Bab 2. Terpaksa Menikah
Suhu dingin di ruang keluarga kediaman Ismoyo mendadak berubah. Sebenarnya hanya Yuan yang merasakan perubahan suhu. Dia mendadak gerah karena ulah Rian.
Yuan tidak menyangka Rian bukannya memberikan penolakan kepada Sinta, tetapi justru mengiyakan permintaan gadis kecil itu. Yuan menarik paksa ujung bibirnya agar tampak tersenyum. Dia kini memegang lengan atas Sinta dan mulai menatap lembut putri kecilnya itu.
"Sinta, bunda sama Ayah Rian itu bersaudara. Jadi, kami nggak bisa menikah."
Kalimat tersebut sukses membuat hati Rian seakan diremas. Lelaki tersebut tersenyum kecut, kemudian bahunya merosot. Secara tidak langsung Yuan telah menolak lamaran yang baru saja dia ucapkan melalui permintaan Sinta.
Hal yang sama pun kini dialami oleh Sinta.

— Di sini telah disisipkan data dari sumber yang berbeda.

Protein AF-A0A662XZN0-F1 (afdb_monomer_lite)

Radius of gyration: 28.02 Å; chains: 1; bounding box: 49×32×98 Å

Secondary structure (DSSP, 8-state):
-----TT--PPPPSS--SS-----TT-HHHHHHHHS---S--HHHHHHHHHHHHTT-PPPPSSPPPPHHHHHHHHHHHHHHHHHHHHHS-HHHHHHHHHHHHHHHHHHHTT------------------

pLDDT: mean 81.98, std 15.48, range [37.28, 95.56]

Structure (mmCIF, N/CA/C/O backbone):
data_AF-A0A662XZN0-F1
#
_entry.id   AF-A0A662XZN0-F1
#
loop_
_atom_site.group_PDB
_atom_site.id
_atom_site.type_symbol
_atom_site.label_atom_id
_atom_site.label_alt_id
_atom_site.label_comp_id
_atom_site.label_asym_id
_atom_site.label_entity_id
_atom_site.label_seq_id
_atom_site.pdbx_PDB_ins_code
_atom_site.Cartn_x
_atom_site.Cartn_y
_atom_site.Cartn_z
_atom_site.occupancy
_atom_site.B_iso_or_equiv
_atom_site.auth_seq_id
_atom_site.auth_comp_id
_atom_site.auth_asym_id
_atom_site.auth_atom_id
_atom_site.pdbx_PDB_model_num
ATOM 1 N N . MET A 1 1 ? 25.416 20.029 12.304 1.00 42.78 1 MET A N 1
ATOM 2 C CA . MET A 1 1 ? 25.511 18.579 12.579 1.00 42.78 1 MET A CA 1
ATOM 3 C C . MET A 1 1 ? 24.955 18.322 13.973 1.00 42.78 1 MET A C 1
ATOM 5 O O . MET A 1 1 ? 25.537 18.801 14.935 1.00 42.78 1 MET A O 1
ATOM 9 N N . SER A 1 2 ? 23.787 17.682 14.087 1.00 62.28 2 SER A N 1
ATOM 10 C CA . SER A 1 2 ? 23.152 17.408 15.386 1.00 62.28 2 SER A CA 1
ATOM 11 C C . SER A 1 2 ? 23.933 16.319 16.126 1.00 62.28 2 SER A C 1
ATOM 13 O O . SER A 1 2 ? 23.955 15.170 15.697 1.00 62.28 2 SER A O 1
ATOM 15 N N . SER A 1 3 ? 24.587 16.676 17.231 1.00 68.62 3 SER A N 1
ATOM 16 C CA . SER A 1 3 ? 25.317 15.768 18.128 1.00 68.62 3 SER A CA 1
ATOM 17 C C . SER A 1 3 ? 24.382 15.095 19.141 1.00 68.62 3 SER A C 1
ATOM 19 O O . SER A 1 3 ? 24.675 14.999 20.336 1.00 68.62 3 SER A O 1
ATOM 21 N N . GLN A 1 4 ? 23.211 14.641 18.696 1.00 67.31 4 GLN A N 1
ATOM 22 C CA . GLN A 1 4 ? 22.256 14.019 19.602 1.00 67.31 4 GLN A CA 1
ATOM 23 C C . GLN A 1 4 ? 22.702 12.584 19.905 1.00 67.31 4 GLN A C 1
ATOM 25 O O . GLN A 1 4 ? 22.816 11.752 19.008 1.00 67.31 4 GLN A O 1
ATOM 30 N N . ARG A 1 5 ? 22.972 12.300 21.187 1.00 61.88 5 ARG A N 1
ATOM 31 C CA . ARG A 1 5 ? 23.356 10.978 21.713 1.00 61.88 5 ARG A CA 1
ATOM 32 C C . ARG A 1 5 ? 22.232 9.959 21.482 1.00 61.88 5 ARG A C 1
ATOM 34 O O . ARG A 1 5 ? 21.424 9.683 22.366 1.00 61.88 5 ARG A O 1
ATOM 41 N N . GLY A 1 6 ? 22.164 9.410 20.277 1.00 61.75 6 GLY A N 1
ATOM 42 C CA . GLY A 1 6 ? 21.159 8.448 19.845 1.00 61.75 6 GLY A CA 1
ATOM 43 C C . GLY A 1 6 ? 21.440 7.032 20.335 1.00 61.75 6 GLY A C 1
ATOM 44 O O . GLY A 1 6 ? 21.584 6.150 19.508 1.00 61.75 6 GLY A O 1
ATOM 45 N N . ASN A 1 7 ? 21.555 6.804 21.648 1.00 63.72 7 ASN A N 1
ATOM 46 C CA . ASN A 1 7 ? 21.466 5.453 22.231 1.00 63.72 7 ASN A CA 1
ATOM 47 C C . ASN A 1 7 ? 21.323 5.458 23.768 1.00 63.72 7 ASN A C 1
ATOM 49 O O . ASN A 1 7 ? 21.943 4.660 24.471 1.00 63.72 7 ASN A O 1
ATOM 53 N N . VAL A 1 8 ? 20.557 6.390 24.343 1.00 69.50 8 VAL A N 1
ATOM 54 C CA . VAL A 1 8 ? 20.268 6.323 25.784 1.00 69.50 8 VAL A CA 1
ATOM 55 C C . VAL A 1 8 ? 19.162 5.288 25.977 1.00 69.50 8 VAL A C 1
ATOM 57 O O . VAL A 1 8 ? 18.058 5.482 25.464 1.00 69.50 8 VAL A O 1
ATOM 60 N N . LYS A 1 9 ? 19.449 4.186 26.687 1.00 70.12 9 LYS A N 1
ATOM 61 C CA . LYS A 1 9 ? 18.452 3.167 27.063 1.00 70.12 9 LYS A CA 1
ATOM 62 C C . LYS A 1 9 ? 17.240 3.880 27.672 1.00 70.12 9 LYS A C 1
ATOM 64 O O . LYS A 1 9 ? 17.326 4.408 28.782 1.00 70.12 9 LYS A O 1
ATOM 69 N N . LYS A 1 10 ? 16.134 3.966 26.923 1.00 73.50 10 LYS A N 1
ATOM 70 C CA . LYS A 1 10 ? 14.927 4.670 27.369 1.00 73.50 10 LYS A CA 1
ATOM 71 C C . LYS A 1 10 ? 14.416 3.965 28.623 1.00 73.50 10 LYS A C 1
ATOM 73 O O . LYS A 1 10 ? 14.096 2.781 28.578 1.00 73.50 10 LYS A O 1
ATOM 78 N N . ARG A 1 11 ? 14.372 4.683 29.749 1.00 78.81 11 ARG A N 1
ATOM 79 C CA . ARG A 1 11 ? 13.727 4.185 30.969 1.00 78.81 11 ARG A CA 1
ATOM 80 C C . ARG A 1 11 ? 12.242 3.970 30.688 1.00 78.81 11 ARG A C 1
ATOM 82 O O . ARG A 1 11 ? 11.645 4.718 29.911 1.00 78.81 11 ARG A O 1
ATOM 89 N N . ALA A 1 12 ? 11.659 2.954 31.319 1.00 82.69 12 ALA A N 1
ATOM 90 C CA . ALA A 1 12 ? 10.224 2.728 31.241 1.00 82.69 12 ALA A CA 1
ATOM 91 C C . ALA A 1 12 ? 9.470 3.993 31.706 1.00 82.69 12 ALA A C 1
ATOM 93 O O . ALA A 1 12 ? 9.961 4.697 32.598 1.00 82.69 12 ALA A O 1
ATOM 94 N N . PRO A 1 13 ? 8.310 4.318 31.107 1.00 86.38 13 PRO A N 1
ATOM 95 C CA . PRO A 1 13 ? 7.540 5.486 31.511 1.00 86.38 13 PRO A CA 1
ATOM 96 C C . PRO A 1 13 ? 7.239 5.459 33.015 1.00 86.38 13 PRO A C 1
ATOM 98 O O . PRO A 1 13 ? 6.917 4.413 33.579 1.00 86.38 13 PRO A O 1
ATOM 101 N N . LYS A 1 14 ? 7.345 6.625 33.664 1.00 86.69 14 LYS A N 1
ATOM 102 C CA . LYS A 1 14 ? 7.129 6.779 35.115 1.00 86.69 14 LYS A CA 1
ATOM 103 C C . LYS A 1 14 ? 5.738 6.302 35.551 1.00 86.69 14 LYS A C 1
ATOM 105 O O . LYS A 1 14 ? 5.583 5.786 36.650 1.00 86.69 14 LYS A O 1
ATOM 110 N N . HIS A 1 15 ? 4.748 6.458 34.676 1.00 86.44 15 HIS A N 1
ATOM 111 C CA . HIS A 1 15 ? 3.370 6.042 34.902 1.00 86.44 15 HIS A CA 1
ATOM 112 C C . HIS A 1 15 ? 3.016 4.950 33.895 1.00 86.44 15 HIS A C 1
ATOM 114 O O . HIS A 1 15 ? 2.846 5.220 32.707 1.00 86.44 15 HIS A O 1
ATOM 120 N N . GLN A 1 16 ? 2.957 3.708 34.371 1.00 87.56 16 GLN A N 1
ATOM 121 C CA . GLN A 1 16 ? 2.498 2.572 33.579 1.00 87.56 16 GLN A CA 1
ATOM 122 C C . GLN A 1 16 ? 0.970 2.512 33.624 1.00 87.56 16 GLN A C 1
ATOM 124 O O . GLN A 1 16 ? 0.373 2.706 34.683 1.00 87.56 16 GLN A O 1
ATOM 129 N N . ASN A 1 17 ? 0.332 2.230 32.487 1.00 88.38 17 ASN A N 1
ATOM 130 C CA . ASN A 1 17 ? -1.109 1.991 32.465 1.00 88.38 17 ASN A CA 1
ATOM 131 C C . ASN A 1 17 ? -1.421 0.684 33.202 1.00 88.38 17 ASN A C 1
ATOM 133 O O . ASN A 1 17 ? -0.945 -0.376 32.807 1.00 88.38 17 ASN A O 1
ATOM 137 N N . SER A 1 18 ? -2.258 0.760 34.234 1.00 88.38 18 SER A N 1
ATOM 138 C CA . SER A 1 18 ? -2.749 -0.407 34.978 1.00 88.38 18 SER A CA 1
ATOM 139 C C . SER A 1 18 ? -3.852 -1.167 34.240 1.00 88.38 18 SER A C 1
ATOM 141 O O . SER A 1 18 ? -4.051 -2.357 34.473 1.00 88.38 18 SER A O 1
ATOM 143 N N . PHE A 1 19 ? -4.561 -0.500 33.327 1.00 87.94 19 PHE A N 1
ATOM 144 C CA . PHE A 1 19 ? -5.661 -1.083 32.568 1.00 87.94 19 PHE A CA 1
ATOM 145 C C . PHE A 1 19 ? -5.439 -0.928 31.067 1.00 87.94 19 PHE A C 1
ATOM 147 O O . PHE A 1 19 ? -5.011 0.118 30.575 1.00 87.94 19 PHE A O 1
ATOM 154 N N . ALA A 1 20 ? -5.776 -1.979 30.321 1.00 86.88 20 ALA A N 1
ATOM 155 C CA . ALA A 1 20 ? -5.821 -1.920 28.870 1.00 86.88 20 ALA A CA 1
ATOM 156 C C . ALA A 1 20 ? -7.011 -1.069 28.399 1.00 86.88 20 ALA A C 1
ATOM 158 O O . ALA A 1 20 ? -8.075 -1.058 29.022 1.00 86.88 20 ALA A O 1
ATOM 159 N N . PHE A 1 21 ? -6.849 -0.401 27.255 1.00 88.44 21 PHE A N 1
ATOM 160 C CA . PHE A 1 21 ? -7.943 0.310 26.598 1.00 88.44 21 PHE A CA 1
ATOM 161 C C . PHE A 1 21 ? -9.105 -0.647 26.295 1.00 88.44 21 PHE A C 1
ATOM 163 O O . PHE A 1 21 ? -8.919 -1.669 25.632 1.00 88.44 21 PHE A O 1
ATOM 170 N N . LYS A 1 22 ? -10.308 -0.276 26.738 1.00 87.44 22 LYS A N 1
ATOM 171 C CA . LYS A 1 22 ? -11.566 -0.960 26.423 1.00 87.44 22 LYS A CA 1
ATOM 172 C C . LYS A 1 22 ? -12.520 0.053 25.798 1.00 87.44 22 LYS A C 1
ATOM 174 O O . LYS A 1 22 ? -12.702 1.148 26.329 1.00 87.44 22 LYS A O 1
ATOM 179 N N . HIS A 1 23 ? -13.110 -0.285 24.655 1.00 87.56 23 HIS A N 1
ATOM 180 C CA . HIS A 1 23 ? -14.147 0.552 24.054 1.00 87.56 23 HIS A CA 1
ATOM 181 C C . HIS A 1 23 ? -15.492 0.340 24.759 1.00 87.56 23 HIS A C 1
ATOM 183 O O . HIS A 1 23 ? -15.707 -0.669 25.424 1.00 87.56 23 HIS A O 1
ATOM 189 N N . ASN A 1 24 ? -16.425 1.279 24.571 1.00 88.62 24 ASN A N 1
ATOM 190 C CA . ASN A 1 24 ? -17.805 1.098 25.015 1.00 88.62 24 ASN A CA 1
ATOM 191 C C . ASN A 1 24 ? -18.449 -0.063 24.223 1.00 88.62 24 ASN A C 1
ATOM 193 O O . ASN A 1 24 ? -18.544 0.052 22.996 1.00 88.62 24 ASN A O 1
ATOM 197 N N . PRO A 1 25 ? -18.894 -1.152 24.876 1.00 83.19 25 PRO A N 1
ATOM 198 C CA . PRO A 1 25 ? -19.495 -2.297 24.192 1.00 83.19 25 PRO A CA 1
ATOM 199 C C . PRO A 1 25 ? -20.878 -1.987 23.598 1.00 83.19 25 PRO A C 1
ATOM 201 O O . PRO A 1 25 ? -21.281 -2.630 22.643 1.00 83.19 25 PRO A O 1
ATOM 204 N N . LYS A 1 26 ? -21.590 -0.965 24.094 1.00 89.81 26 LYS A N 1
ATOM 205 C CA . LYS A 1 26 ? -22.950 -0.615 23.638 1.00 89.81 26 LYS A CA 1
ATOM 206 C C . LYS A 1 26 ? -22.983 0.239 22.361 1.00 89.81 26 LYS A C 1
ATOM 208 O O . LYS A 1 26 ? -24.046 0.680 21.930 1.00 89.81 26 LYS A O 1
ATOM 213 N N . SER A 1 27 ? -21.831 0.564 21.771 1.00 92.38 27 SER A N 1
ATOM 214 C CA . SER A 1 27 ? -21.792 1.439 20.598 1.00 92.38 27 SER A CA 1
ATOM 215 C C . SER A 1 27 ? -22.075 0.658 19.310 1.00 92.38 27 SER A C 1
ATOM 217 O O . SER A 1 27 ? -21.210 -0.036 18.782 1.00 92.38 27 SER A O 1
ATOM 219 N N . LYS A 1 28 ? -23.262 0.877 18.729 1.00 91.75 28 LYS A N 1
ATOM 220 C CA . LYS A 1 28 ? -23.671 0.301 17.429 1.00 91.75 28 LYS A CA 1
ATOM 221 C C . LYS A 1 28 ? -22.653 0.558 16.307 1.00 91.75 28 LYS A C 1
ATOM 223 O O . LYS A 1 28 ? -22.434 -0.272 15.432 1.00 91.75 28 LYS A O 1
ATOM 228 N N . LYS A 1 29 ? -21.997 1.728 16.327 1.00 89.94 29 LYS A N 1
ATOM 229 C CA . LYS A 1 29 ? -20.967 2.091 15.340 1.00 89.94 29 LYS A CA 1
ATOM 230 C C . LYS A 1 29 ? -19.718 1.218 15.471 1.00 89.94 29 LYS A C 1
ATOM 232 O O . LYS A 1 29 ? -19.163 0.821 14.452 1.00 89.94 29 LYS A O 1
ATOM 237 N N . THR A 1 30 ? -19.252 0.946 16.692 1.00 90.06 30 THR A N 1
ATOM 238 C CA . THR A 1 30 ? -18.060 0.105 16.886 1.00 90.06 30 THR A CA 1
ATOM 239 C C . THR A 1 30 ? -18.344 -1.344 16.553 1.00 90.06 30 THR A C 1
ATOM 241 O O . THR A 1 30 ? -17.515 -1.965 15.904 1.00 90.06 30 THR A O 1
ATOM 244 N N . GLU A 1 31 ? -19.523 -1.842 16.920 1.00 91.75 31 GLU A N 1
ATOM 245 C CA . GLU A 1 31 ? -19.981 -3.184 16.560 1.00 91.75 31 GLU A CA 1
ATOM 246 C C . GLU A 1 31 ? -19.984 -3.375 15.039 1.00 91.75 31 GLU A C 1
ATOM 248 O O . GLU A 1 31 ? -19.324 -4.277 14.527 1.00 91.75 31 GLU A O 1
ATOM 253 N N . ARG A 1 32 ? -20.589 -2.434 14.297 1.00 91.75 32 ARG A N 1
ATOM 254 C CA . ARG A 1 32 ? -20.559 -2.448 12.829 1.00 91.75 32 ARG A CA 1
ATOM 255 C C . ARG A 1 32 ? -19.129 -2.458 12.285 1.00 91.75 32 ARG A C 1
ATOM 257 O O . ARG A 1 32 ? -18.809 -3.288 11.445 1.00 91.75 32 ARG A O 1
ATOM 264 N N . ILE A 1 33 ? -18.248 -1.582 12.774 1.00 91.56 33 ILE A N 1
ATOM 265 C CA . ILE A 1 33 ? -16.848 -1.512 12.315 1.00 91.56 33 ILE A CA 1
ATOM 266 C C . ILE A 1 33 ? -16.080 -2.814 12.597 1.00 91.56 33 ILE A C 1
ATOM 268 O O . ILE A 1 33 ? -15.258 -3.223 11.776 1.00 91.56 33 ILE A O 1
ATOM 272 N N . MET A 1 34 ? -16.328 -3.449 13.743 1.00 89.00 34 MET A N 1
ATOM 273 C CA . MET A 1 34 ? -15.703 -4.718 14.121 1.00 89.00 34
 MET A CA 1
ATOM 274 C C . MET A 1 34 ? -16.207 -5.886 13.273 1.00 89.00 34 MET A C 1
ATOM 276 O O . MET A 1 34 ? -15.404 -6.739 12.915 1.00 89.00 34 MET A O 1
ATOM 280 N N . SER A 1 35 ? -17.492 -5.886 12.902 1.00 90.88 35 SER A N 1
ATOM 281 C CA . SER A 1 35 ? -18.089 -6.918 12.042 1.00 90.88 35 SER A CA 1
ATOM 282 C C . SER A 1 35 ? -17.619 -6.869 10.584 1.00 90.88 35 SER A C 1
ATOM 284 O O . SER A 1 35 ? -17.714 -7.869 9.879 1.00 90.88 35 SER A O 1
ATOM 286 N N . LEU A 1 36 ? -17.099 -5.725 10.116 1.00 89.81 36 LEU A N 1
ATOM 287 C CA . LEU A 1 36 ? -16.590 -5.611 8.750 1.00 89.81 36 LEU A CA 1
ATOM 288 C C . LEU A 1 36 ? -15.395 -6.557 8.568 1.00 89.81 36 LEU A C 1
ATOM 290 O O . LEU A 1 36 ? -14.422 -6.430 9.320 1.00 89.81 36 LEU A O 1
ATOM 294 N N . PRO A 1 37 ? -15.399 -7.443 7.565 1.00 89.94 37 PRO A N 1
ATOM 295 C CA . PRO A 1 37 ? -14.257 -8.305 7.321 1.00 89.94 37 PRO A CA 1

Dia merasa begitu kecewa karena keinginannya tidak dituruti oleh sang ibu. Akhirnya Sinta berlari ke kamar dan langsung menyelimuti tubuhnya dengan selimut.
Yuan menyusul Sinta dan berusaha membujuk gadis kecilnya itu. Akan tetapi, Sinta terus membelakangi sang ibu. Dia terus menangis dalam diam.

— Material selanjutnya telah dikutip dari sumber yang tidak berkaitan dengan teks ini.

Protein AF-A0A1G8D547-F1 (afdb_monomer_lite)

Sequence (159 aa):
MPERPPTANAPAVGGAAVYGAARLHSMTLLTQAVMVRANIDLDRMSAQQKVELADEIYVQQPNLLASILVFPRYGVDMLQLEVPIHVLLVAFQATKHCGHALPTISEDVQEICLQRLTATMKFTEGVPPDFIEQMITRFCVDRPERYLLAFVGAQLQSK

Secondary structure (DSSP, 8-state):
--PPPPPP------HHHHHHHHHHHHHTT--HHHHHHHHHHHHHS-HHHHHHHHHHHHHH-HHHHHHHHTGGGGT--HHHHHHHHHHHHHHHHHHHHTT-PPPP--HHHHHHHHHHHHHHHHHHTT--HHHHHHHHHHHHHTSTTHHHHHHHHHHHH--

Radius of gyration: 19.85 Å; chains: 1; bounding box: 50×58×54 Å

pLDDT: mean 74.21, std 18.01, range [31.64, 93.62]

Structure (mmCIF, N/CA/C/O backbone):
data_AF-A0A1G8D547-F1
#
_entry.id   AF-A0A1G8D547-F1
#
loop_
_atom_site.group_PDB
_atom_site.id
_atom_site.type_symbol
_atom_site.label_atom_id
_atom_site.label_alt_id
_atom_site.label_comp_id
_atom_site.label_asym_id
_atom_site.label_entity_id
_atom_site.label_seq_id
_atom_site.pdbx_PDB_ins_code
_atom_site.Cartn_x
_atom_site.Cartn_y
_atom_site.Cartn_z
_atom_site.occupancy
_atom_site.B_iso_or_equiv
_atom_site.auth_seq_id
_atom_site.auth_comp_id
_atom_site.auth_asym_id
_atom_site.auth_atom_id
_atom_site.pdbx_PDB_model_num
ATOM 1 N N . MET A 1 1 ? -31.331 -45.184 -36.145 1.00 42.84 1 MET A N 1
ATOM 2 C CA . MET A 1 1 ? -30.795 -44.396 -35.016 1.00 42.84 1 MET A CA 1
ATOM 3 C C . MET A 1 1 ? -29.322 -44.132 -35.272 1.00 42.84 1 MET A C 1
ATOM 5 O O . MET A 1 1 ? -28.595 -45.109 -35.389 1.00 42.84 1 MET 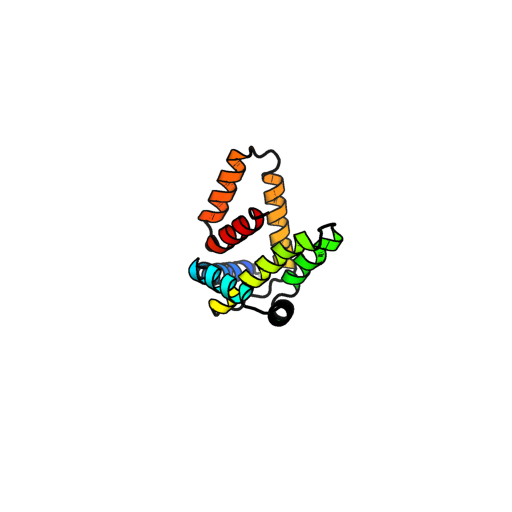A O 1
ATOM 9 N N . PRO A 1 2 ? -28.886 -42.871 -35.402 1.00 39.09 2 PRO A N 1
ATOM 10 C CA . PRO A 1 2 ? -27.487 -42.510 -35.224 1.00 39.09 2 PRO A CA 1
ATOM 11 C C . PRO A 1 2 ? -27.320 -41.626 -33.978 1.00 39.09 2 PRO A C 1
ATOM 13 O O . PRO A 1 2 ? -28.048 -40.652 -33.784 1.00 39.09 2 PRO A O 1
ATOM 16 N N . GLU A 1 3 ? -26.384 -42.016 -33.118 1.00 38.78 3 GLU A N 1
ATOM 17 C CA . GLU A 1 3 ? -26.054 -41.343 -31.863 1.00 38.78 3 GLU A CA 1
ATOM 18 C C . GLU A 1 3 ? -25.412 -39.965 -32.092 1.00 38.78 3 GLU A C 1
ATOM 20 O O . GLU A 1 3 ? -24.568 -39.787 -32.971 1.00 38.78 3 GLU A O 1
ATOM 25 N N . ARG A 1 4 ? -25.820 -38.981 -31.280 1.00 46.88 4 ARG A N 1
ATOM 26 C CA . ARG A 1 4 ? -25.168 -37.665 -31.176 1.00 46.88 4 ARG A CA 1
ATOM 27 C C . ARG A 1 4 ? -23.829 -37.805 -30.440 1.00 46.88 4 ARG A C 1
ATOM 29 O O . ARG A 1 4 ? -23.796 -38.487 -29.419 1.00 46.88 4 ARG A O 1
ATOM 36 N N . PRO A 1 5 ? -22.768 -37.091 -30.853 1.00 46.81 5 PRO A N 1
ATOM 37 C CA . PRO A 1 5 ? -21.551 -36.990 -30.056 1.00 46.81 5 PRO A CA 1
ATOM 38 C C . PRO A 1 5 ? -21.777 -36.112 -28.807 1.00 46.81 5 PRO A C 1
ATOM 40 O O . PRO A 1 5 ? -22.607 -35.195 -28.845 1.00 46.81 5 PRO A O 1
ATOM 43 N N . PRO A 1 6 ? -21.050 -36.359 -27.700 1.00 42.41 6 PRO A N 1
ATOM 44 C CA . PRO A 1 6 ? -21.187 -35.586 -26.474 1.00 42.41 6 PRO A CA 1
ATOM 45 C C . PRO A 1 6 ? -20.601 -34.182 -26.657 1.00 42.41 6 PRO A C 1
ATOM 47 O O . PRO A 1 6 ? -19.496 -33.998 -27.167 1.00 42.41 6 PRO A O 1
ATOM 50 N N . THR A 1 7 ? -21.365 -33.181 -26.227 1.00 45.09 7 THR A N 1
ATOM 51 C CA . THR A 1 7 ? -20.963 -31.775 -26.166 1.00 45.09 7 THR A CA 1
ATOM 52 C C . THR A 1 7 ? -19.737 -31.611 -25.275 1.00 45.09 7 THR A C 1
ATOM 54 O O . THR A 1 7 ? -19.788 -31.908 -24.081 1.00 45.09 7 THR A O 1
ATOM 57 N N . ALA A 1 8 ? -18.648 -31.112 -25.862 1.00 39.22 8 ALA A N 1
ATOM 58 C CA . ALA A 1 8 ? -17.474 -30.646 -25.143 1.00 39.22 8 ALA A CA 1
ATOM 59 C C . ALA A 1 8 ? -17.890 -29.557 -24.144 1.00 39.22 8 ALA A C 1
ATOM 61 O O . ALA A 1 8 ? -18.404 -28.503 -24.519 1.00 39.22 8 ALA A O 1
ATOM 62 N N . ASN A 1 9 ? -17.695 -29.855 -22.864 1.00 37.69 9 ASN A N 1
ATOM 63 C CA . ASN A 1 9 ? -17.926 -28.941 -21.761 1.00 37.69 9 ASN A CA 1
ATOM 64 C C . ASN A 1 9 ? -16.833 -27.860 -21.819 1.00 37.69 9 ASN A C 1
ATOM 66 O O . ASN A 1 9 ? -15.659 -28.145 -21.581 1.00 37.69 9 ASN A O 1
ATOM 70 N N . ALA A 1 10 ? -17.205 -26.643 -22.214 1.00 38.59 10 ALA A N 1
ATOM 71 C CA . ALA A 1 10 ? -16.317 -25.489 -22.179 1.00 38.59 10 ALA A CA 1
ATOM 72 C C . ALA A 1 10 ? -15.989 -25.136 -20.714 1.00 38.59 10 ALA A C 1
ATOM 74 O O . ALA A 1 10 ? -16.890 -25.168 -19.871 1.00 38.59 10 ALA A O 1
ATOM 75 N N . PRO A 1 11 ? -14.737 -24.786 -20.375 1.00 33.03 11 PRO A N 1
ATOM 76 C CA . PRO A 1 11 ? -14.408 -24.361 -19.025 1.00 33.03 11 PRO A CA 1
ATOM 77 C C . PRO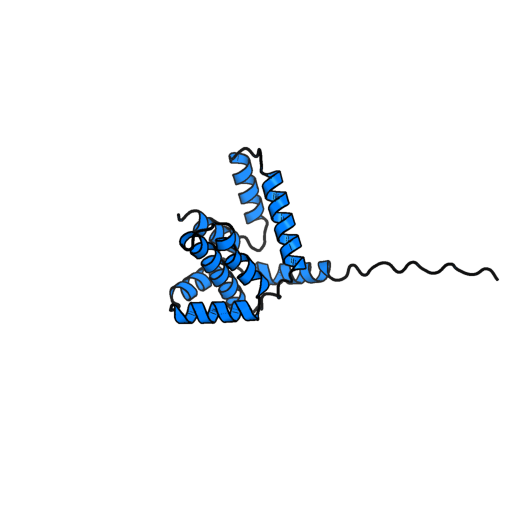 A 1 11 ? -15.047 -22.996 -18.745 1.00 33.03 11 PRO A C 1
ATOM 79 O O . PRO A 1 11 ? -14.949 -22.062 -19.543 1.00 33.03 11 PRO A O 1
ATOM 82 N N . ALA A 1 12 ? -15.711 -22.891 -17.596 1.00 37.91 12 ALA A N 1
ATOM 83 C CA . ALA A 1 12 ? -16.326 -21.672 -17.099 1.00 37.91 12 ALA A CA 1
ATOM 84 C C . ALA A 1 12 ? -15.260 -20.598 -16.812 1.00 37.91 12 ALA A C 1
ATOM 86 O O . ALA A 1 12 ? -14.698 -20.523 -15.721 1.00 37.91 12 ALA A O 1
ATOM 87 N N . VAL A 1 13 ? -15.009 -19.719 -17.784 1.00 42.16 13 VAL A N 1
ATOM 88 C CA . VAL A 1 13 ? -14.277 -18.457 -17.588 1.00 42.16 13 VAL A CA 1
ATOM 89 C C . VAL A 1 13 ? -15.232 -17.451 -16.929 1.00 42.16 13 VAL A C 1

"Maafin bunda, Sinta. Bunda masih belum bisa membuka hati untuk pria lain. Bunda sangat mencintai ayahmu." Yuan mengucapkan kalimat itu semua dalam hati dengan isak tangis yang tertahan.
Keesokan harinya, Yuan yang hendak membangunkan Sinta pun terkejut. Gadis kecilnya itu tampak lesu dengan keringat membasahi dahi. Dia terus merintih seperti sedang menahan sakit.
"Astaga, Sinta! Kamu kenapa, Nak?" Yuan terus menepuk pelan pipi Sinta, tetapi gadis kecil itu tak kunjung membuka mata.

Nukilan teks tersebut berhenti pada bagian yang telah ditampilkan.